Diablo 4 is a dangerous game … and I mean this in the best way possible.
My level 46 Barbarian hasn’t quite reached the endgame yet, but that hasn’t stopped him from running tens of dungeon crawls with friends worldwide, many of whom I haven’t spoken to since grade school. The problem isn’t finding time to play together; it’s getting us to stop long enough to do anything productive. That’s thanks to an excellent, seamless multiplayer system that makes Diablo 4 a new gold standard for online games.
Granted, not everyone is going to have an existing circle of friends to lean on, but that’s actually what makes Diablo’s new persistent multiplayer so great.
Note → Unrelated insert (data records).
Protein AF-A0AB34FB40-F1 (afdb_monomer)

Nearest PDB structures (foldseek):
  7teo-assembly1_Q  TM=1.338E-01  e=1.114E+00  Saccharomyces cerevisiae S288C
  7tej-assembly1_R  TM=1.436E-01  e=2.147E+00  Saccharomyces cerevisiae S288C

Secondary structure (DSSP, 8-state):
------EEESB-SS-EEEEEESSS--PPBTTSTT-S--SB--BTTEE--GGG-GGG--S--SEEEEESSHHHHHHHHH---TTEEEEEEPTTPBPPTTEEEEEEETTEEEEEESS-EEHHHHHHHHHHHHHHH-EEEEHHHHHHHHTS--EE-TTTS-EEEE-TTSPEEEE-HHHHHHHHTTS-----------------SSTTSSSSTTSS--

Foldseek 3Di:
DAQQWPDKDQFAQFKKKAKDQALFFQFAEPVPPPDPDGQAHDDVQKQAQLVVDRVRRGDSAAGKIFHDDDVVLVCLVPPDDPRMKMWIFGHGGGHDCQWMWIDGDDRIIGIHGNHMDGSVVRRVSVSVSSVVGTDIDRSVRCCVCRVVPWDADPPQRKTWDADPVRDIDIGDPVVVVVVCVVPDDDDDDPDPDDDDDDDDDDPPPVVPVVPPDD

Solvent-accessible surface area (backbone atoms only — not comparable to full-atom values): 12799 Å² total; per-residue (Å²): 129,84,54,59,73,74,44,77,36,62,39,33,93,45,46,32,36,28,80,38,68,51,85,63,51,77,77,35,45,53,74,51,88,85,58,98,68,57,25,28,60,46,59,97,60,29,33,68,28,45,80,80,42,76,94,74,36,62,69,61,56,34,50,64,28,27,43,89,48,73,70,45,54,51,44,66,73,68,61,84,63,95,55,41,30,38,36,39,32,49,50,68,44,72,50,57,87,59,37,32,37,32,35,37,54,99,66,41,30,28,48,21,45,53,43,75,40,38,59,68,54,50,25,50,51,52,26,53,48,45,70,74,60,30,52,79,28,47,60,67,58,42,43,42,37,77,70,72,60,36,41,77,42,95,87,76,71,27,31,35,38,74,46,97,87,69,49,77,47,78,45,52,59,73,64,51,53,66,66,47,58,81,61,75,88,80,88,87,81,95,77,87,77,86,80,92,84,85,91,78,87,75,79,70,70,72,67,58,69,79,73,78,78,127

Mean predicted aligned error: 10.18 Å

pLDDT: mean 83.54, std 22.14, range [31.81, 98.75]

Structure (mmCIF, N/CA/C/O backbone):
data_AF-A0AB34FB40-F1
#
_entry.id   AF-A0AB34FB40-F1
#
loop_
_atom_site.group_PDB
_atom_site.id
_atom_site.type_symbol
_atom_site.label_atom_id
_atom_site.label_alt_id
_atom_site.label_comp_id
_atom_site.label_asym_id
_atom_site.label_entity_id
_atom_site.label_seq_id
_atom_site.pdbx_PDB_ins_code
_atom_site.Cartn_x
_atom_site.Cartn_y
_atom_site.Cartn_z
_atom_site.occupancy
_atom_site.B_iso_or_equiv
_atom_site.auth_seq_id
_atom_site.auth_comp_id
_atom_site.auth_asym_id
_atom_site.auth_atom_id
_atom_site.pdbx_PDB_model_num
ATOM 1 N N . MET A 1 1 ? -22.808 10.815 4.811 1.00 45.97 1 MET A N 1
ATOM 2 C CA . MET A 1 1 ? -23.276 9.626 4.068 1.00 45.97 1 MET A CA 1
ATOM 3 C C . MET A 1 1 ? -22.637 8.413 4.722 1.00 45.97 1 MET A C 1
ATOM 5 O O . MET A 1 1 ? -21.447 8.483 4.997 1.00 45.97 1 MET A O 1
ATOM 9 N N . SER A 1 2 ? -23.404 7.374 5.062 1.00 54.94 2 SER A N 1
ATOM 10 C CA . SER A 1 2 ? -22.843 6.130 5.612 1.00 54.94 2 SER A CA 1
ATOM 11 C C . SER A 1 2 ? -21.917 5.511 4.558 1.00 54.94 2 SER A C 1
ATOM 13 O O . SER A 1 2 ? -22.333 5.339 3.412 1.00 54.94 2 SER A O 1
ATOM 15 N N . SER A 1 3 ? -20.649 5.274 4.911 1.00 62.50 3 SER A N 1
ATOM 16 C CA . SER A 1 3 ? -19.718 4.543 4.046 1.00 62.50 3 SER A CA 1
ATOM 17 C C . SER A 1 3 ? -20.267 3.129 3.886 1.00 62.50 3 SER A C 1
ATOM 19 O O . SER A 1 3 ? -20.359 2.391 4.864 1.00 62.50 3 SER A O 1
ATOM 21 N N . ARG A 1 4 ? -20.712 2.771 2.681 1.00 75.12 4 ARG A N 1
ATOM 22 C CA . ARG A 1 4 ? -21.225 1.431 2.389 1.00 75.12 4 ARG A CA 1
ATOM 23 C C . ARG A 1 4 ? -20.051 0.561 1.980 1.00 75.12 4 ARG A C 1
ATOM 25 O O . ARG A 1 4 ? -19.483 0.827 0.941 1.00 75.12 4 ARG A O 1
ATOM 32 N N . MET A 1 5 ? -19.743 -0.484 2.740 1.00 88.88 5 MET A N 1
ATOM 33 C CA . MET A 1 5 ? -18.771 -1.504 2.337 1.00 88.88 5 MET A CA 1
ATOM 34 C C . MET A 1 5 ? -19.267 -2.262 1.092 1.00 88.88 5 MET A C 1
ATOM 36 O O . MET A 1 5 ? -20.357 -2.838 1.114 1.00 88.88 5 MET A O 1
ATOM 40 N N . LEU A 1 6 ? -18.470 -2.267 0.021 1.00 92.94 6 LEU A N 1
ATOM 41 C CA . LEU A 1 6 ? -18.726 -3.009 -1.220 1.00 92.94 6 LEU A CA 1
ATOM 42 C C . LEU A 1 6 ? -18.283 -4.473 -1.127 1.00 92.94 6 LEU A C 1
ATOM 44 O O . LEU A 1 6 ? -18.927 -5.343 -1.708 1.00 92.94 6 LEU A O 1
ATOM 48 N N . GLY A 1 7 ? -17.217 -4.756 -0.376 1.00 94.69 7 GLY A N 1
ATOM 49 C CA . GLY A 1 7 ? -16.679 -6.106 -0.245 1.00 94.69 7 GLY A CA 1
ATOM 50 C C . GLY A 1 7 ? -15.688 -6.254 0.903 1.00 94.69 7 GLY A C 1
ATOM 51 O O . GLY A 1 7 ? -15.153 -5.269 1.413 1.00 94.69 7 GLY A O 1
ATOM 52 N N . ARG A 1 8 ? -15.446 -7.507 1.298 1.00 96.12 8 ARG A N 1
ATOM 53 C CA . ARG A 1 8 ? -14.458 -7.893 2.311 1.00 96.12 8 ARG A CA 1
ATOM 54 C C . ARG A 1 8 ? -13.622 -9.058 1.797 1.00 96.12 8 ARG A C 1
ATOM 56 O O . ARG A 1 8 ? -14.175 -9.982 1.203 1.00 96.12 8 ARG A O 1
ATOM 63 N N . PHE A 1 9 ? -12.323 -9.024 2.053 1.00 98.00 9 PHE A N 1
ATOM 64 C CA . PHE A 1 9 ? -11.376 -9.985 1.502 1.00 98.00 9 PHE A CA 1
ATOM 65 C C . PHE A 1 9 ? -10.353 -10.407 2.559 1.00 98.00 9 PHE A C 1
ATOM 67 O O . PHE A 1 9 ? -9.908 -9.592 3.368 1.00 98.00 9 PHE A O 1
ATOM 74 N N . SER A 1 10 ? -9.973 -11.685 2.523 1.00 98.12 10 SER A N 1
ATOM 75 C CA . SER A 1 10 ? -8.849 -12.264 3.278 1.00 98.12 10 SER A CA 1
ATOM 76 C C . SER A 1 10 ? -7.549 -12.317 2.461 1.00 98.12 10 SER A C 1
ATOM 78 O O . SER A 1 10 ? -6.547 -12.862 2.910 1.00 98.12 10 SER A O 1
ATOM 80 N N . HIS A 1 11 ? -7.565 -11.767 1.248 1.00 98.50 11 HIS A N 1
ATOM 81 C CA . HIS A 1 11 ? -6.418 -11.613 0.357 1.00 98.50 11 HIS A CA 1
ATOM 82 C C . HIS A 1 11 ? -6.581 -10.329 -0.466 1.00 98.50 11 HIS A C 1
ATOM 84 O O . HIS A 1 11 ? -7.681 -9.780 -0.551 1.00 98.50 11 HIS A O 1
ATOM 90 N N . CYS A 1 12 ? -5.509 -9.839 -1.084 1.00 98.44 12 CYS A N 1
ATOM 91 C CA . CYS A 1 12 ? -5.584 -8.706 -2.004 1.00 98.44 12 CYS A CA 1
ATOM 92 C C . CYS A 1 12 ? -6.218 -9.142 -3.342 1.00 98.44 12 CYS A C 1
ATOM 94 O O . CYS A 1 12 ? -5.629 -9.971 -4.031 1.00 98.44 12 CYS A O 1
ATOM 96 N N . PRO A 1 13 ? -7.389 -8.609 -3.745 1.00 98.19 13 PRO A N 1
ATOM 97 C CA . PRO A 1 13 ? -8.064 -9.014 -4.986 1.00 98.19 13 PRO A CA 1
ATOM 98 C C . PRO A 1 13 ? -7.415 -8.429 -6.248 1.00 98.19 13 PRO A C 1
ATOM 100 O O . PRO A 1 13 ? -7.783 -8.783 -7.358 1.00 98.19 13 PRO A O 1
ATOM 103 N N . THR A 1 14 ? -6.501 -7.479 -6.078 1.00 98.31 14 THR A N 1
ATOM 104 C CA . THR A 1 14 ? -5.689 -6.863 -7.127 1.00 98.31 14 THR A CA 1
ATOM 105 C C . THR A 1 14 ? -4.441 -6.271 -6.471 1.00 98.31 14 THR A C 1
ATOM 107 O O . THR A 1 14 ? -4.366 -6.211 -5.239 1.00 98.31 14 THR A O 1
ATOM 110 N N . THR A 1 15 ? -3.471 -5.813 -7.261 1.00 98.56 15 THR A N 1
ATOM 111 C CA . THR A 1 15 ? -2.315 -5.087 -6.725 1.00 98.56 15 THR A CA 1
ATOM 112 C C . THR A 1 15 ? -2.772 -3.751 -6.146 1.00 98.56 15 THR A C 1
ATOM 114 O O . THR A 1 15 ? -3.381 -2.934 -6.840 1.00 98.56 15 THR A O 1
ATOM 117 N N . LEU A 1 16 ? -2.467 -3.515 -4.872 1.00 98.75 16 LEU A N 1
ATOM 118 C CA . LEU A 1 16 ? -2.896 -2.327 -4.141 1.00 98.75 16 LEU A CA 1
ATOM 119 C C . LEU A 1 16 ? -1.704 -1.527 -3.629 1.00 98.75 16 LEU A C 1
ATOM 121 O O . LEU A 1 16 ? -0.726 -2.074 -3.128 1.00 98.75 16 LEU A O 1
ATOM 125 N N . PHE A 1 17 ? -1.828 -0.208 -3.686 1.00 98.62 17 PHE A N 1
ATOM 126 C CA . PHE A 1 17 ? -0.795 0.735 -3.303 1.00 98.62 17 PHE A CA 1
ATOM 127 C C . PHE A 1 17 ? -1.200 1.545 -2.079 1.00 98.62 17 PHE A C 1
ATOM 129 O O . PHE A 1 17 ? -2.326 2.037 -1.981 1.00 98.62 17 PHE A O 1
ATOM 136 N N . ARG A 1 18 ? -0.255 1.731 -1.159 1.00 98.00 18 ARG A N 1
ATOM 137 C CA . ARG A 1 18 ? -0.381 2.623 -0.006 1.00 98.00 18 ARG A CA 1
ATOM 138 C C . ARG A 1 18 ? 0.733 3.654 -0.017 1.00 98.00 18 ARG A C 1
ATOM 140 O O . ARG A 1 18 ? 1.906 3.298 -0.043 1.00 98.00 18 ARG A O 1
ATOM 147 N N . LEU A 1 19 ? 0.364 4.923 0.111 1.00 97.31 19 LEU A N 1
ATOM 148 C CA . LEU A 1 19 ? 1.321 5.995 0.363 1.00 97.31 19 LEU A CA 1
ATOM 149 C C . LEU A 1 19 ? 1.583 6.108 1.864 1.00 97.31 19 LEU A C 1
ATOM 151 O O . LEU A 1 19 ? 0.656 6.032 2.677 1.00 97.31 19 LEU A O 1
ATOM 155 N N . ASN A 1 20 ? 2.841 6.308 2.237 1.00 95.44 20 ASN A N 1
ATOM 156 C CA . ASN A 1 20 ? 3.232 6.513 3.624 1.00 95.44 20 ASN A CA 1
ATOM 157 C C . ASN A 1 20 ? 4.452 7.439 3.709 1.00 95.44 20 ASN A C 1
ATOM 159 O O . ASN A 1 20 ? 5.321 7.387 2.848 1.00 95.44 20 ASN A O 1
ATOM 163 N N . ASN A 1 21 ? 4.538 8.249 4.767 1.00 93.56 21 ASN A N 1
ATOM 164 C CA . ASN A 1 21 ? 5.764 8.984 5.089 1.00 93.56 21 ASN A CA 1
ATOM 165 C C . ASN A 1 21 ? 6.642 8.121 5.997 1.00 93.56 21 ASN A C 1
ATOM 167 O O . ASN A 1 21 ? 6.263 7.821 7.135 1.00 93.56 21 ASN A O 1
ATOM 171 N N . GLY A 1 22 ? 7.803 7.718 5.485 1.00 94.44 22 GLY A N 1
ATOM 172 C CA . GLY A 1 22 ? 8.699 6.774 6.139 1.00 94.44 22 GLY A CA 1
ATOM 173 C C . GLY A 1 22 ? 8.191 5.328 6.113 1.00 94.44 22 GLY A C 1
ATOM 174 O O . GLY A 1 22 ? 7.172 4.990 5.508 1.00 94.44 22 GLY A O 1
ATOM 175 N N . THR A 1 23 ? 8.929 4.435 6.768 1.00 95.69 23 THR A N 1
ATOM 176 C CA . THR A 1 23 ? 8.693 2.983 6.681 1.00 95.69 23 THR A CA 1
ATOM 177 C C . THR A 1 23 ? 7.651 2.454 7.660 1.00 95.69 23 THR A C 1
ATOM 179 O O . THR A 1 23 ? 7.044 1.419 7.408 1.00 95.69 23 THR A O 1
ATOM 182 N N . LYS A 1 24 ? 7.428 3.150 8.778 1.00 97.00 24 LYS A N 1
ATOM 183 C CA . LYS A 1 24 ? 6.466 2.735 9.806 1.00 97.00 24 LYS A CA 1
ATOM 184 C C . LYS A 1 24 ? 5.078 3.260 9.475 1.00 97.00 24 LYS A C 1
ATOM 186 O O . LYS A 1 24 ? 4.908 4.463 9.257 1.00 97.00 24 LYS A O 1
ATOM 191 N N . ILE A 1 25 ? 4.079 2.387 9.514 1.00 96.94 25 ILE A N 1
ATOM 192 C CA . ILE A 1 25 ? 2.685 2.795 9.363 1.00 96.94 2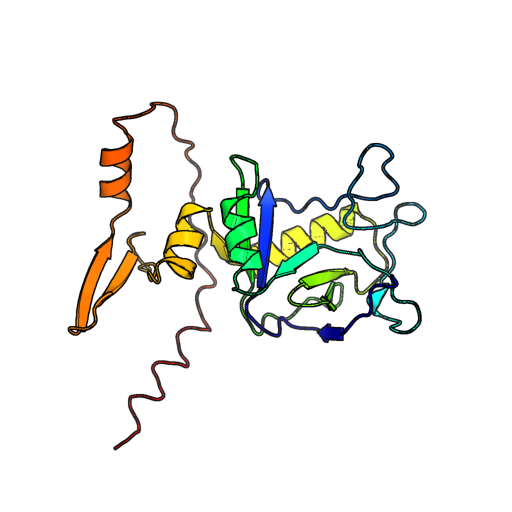5 ILE A CA 1
ATOM 193 C C . ILE A 1 25 ? 2.224 3.475 10.654 1.00 96.94 25 ILE A C 1
ATOM 195 O O . ILE A 1 25 ? 2.387 2.941 11.750 1.00 96.94 25 ILE A O 1
ATOM 199 N N . LYS A 1 26 ? 1.672 4.686 10.521 1.00 95.56 26 LYS A N 1
ATOM 200 C CA . LYS A 1 26 ? 1.139 5.479 11.637 1.00 95.56 26 LYS A CA 1
ATOM 201 C C . LYS A 1 26 ? -0.254 5.987 11.296 1.00 95.56 26 LYS A C 1
ATOM 203 O O . LYS A 1 26 ? -0.404 7.044 10.685 1.00 95.56 26 LYS A O 1
ATOM 208 N N . LEU A 1 27 ? -1.263 5.230 11.700 1.00 95.38 27 LEU A N 1
ATOM 209 C CA . LEU A 1 27 ? -2.658 5.625 11.603 1.00 95.38 27 LEU A CA 1
ATOM 210 C C . LEU A 1 27 ? -2.971 6.762 12.575 1.00 95.38 27 LEU A C 1
ATOM 212 O O . LEU A 1 27 ? -2.469 6.821 13.701 1.00 95.38 27 LEU A O 1
ATOM 216 N N . ARG A 1 28 ? -3.818 7.674 12.112 1.00 94.06 28 ARG A N 1
ATOM 217 C CA . ARG A 1 28 ? -4.333 8.814 12.862 1.00 94.06 28 ARG A CA 1
ATOM 218 C C . ARG A 1 28 ? -5.620 8.406 13.553 1.00 94.06 28 ARG A C 1
ATOM 220 O O . ARG A 1 28 ? -6.591 8.060 12.887 1.00 94.06 28 ARG A O 1
ATOM 227 N N . ASP A 1 29 ? -5.628 8.482 14.871 1.00 94.38 29 ASP A N 1
ATOM 228 C CA . ASP A 1 29 ? -6.824 8.232 15.665 1.00 94.38 29 ASP A CA 1
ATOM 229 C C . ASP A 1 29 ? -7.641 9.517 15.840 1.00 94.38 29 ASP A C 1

It’s shockingly easy to make new friends here (though if you choose to only roll solo, you can do that too!), since you can often walk into any given town square and immediately find a group of willing teammates, regardless of World Tier or time of day.
But since there’s so much content, and you can pretty much run through the open world and be organically exposed to a large chunk of any given zone’s activities, Diablo’s signature — and largely mindless — dungeoneering and looting remain tantamount to the whole social experience. This loop is practically bulletproof in Diablo 4, putting the exceptionally dynamic level-scaling system to good use in practice, keeping everything on the same level.
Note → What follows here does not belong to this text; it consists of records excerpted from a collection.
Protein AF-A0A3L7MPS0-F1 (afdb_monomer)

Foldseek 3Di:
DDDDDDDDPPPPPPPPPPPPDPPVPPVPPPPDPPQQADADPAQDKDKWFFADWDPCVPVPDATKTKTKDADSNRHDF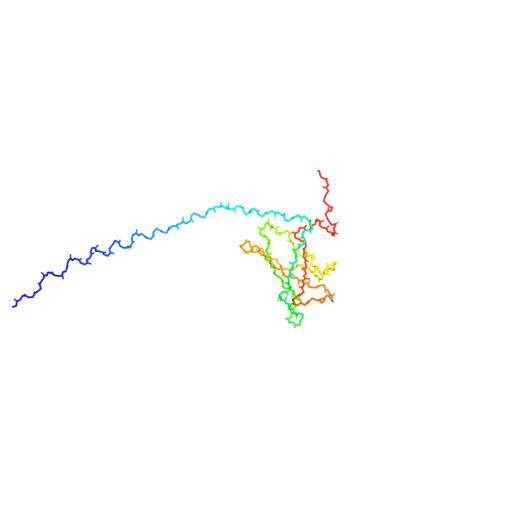DDDFQFFKAQPNDTFWTWPDWDQDNVRNMIMTMTHGDVPRDDDGGGMIIGTSHHPPDPPPPPPDDDD

Mean predicted aligned error: 14.33 Å

Structure (mmCIF, N/CA/C/O backbone):
data_AF-A0A3L7MPS0-F1
#
_entry.id   AF-A0A3L7MPS0-F1
#
loop_
_atom_site.group_PDB
_atom_site.id
_atom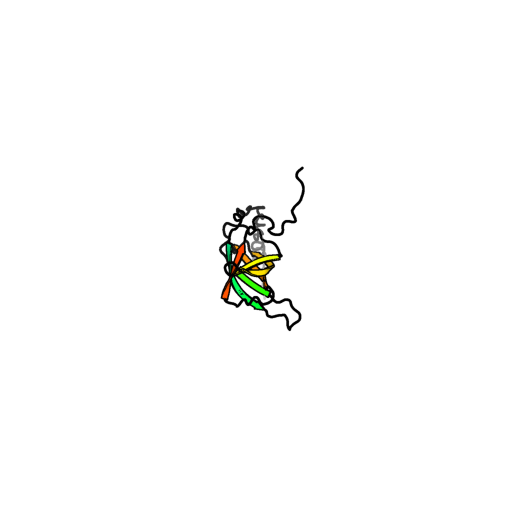_site.type_symbol
_atom_site.label_atom_id
_atom_site.label_alt_id
_atom_site.label_comp_id
_atom_site.label_asym_id
_atom_site.label_entity_id
_atom_site.label_seq_id
_atom_site.pdbx_PDB_ins_code
_atom_site.Cartn_x
_atom_site.Cartn_y
_atom_site.Cartn_z
_atom_site.occupancy
_atom_site.B_iso_or_equiv
_atom_site.auth_seq_id
_atom_site.auth_comp_id
_atom_site.auth_asym_id
_atom_site.auth_atom_id
_atom_site.pdbx_PDB_model_num
ATOM 1 N N . MET A 1 1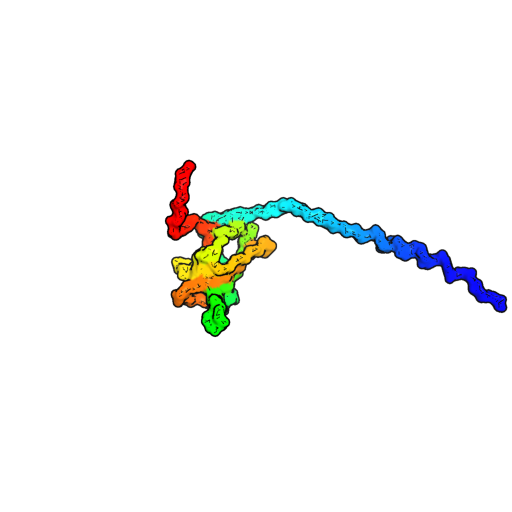 ? 87.967 30.084 14.832 1.00 49.53 1 MET A N 1
ATOM 2 C CA . MET A 1 1 ? 86.692 30.744 14.481 1.00 49.53 1 MET A CA 1
ATOM 3 C C . MET A 1 1 ? 86.521 30.672 12.975 1.00 49.53 1 MET A C 1
ATOM 5 O O . MET A 1 1 ? 87.341 31.259 12.291 1.00 49.53 1 MET A O 1
ATOM 9 N N . ALA A 1 2 ? 85.535 29.911 12.498 1.00 42.47 2 ALA A N 1
ATOM 10 C CA . ALA A 1 2 ? 84.821 30.071 11.222 1.00 42.47 2 ALA A CA 1
ATOM 11 C C . ALA A 1 2 ? 83.961 28.812 11.044 1.00 42.47 2 ALA A C 1
ATOM 13 O O . ALA A 1 2 ? 84.390 27.795 10.509 1.00 42.47 2 ALA A O 1
ATOM 14 N N . ILE A 1 3 ? 82.780 28.877 11.650 1.00 46.59 3 ILE A N 1
ATOM 15 C CA . ILE A 1 3 ? 81.661 27.956 11.467 1.00 46.59 3 ILE A CA 1
ATOM 16 C C . ILE A 1 3 ? 80.921 28.418 10.202 1.00 46.59 3 ILE A C 1
ATOM 18 O O . ILE A 1 3 ? 80.960 29.601 9.880 1.00 46.59 3 ILE A O 1
ATOM 22 N N . MET A 1 4 ? 80.161 27.504 9.600 1.00 52.84 4 MET A N 1
ATOM 23 C CA . MET A 1 4 ? 79.022 27.766 8.713 1.00 52.84 4 MET A CA 1
ATOM 24 C C . MET A 1 4 ? 79.357 28.188 7.286 1.00 52.84 4 MET A C 1
ATOM 26 O O . MET A 1 4 ? 79.761 29.315 7.043 1.00 52.84 4 MET A O 1
ATOM 30 N N . ALA A 1 5 ? 79.037 27.308 6.336 1.00 52.56 5 ALA A N 1
ATOM 31 C CA . ALA A 1 5 ? 78.134 27.617 5.220 1.00 52.56 5 ALA A CA 1
ATOM 32 C C . ALA A 1 5 ? 78.237 26.504 4.174 1.00 52.56 5 ALA A C 1
ATOM 34 O O . ALA A 1 5 ? 79.053 26.598 3.265 1.00 52.56 5 ALA A O 1
ATOM 35 N N . THR A 1 6 ? 77.459 25.424 4.295 1.00 50.88 6 THR A N 1
ATOM 36 C CA . THR A 1 6 ? 77.243 24.487 3.162 1.00 50.88 6 THR A CA 1
ATOM 37 C C . THR A 1 6 ? 76.083 23.509 3.385 1.00 50.88 6 THR A C 1
ATOM 39 O O . THR A 1 6 ? 76.081 22.406 2.858 1.00 50.88 6 THR A O 1
ATOM 42 N N . ILE A 1 7 ? 75.057 23.880 4.156 1.00 52.47 7 ILE A N 1
ATOM 43 C CA . ILE A 1 7 ? 73.828 23.075 4.272 1.00 52.47 7 ILE A CA 1
ATOM 44 C C . ILE A 1 7 ? 72.645 24.041 4.249 1.00 52.47 7 ILE A C 1
ATOM 46 O O . ILE A 1 7 ? 72.135 24.440 5.288 1.00 52.47 7 ILE A O 1
ATOM 50 N N . GLY A 1 8 ? 72.267 24.520 3.065 1.00 47.00 8 GLY A N 1
ATOM 51 C CA . GLY A 1 8 ? 71.220 25.543 2.971 1.00 47.00 8 GLY A CA 1
ATOM 52 C C . GLY A 1 8 ? 70.673 25.812 1.575 1.00 47.00 8 GLY A C 1
ATOM 53 O O . GLY A 1 8 ? 70.172 26.903 1.342 1.00 47.00 8 GLY A O 1
ATOM 54 N N . ALA A 1 9 ? 70.795 24.876 0.628 1.00 49.44 9 ALA A N 1
ATOM 55 C CA . ALA A 1 9 ? 70.323 25.114 -0.741 1.00 49.44 9 ALA A CA 1
ATOM 56 C C . ALA A 1 9 ? 69.886 23.850 -1.508 1.00 49.44 9 ALA A C 1
ATOM 58 O O . ALA A 1 9 ? 69.924 23.840 -2.731 1.00 49.44 9 ALA A O 1
ATOM 59 N N . ILE A 1 10 ? 69.486 22.770 -0.823 1.00 46.44 10 ILE A N 1
ATOM 60 C CA . ILE A 1 10 ? 68.985 21.545 -1.495 1.00 46.44 10 ILE A CA 1
ATOM 61 C C . ILE A 1 10 ? 67.570 21.155 -1.022 1.00 46.44 10 ILE A C 1
ATOM 63 O O . ILE A 1 10 ? 66.978 20.213 -1.529 1.00 46.44 10 ILE A O 1
ATOM 67 N N . PHE A 1 11 ? 66.956 21.917 -0.111 1.00 42.97 11 PHE A N 1
ATOM 68 C CA . PHE A 1 11 ? 65.647 21.558 0.456 1.00 42.97 11 PHE A CA 1
ATOM 69 C C . PHE A 1 11 ? 64.442 22.375 -0.045 1.00 42.97 11 PHE A C 1
ATOM 71 O O . PHE A 1 11 ? 63.327 22.109 0.389 1.00 42.97 11 PHE A O 1
ATOM 78 N N . CYS A 1 12 ? 64.614 23.314 -0.985 1.00 41.88 12 CYS A N 1
ATOM 79 C CA . CYS A 1 12 ? 63.504 24.168 -1.452 1.00 41.88 12 CYS A CA 1
ATOM 80 C C . CYS A 1 12 ? 62.919 23.819 -2.832 1.00 41.88 12 CYS A C 1
ATOM 82 O O . CYS A 1 12 ? 61.941 24.443 -3.228 1.00 41.88 12 CYS A O 1
ATOM 84 N N . VAL A 1 13 ? 63.450 22.831 -3.566 1.00 46.88 13 VAL A N 1
ATOM 85 C CA . VAL A 1 13 ? 62.950 22.512 -4.927 1.00 46.88 13 VAL A CA 1
ATOM 86 C C . VAL A 1 13 ? 62.107 21.227 -4.979 1.00 46.88 13 VAL A C 1
ATOM 88 O O . VAL A 1 13 ? 61.308 21.054 -5.892 1.00 46.88 13 VAL A O 1
ATOM 91 N N . ALA A 1 14 ? 62.183 20.348 -3.974 1.00 46.22 14 ALA A N 1
ATOM 92 C CA . ALA A 1 14 ? 61.461 19.068 -3.999 1.00 46.22 14 ALA A CA 1
ATOM 93 C C . ALA A 1 14 ? 59.987 19.138 -3.537 1.00 46.22 14 ALA A C 1
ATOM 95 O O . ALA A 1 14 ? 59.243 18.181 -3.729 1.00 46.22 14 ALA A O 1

Other players can jump in and collaborate in Diablo 4’s open world as well, even if you aren’t partied up. An emote wheel also helps with communication between players who are locked to console versions and don’t have easy access to keyboard chat. In practice, this all helps you make short work of its many quests and live events regardless of level, thereby pumping your inventory full of valuable loot basically whenever you jump on, even if you’re only playing for a few minutes. If that isn’t sweet enough, get this: You get an experience point bonus of 10% for being in a party, and this expedites the leveling progression in a way that makes social play feel meaningful, no matter who you play with or what you’re doing.
It’s all a bit more striking than I initially expected. Having played through the open beta and reviewed Diablo 4 last week, I truly thought Diablo 4’s multiplayer was hammed on or would even prove a potential threat to my experience in the long run.
And yet, it only took a few really strong play sessions over the game’s opening weekend to prove me wrong. I really wanted to hate this game’s multiplayer, and now I think this might be the only MMO or ARPG for me.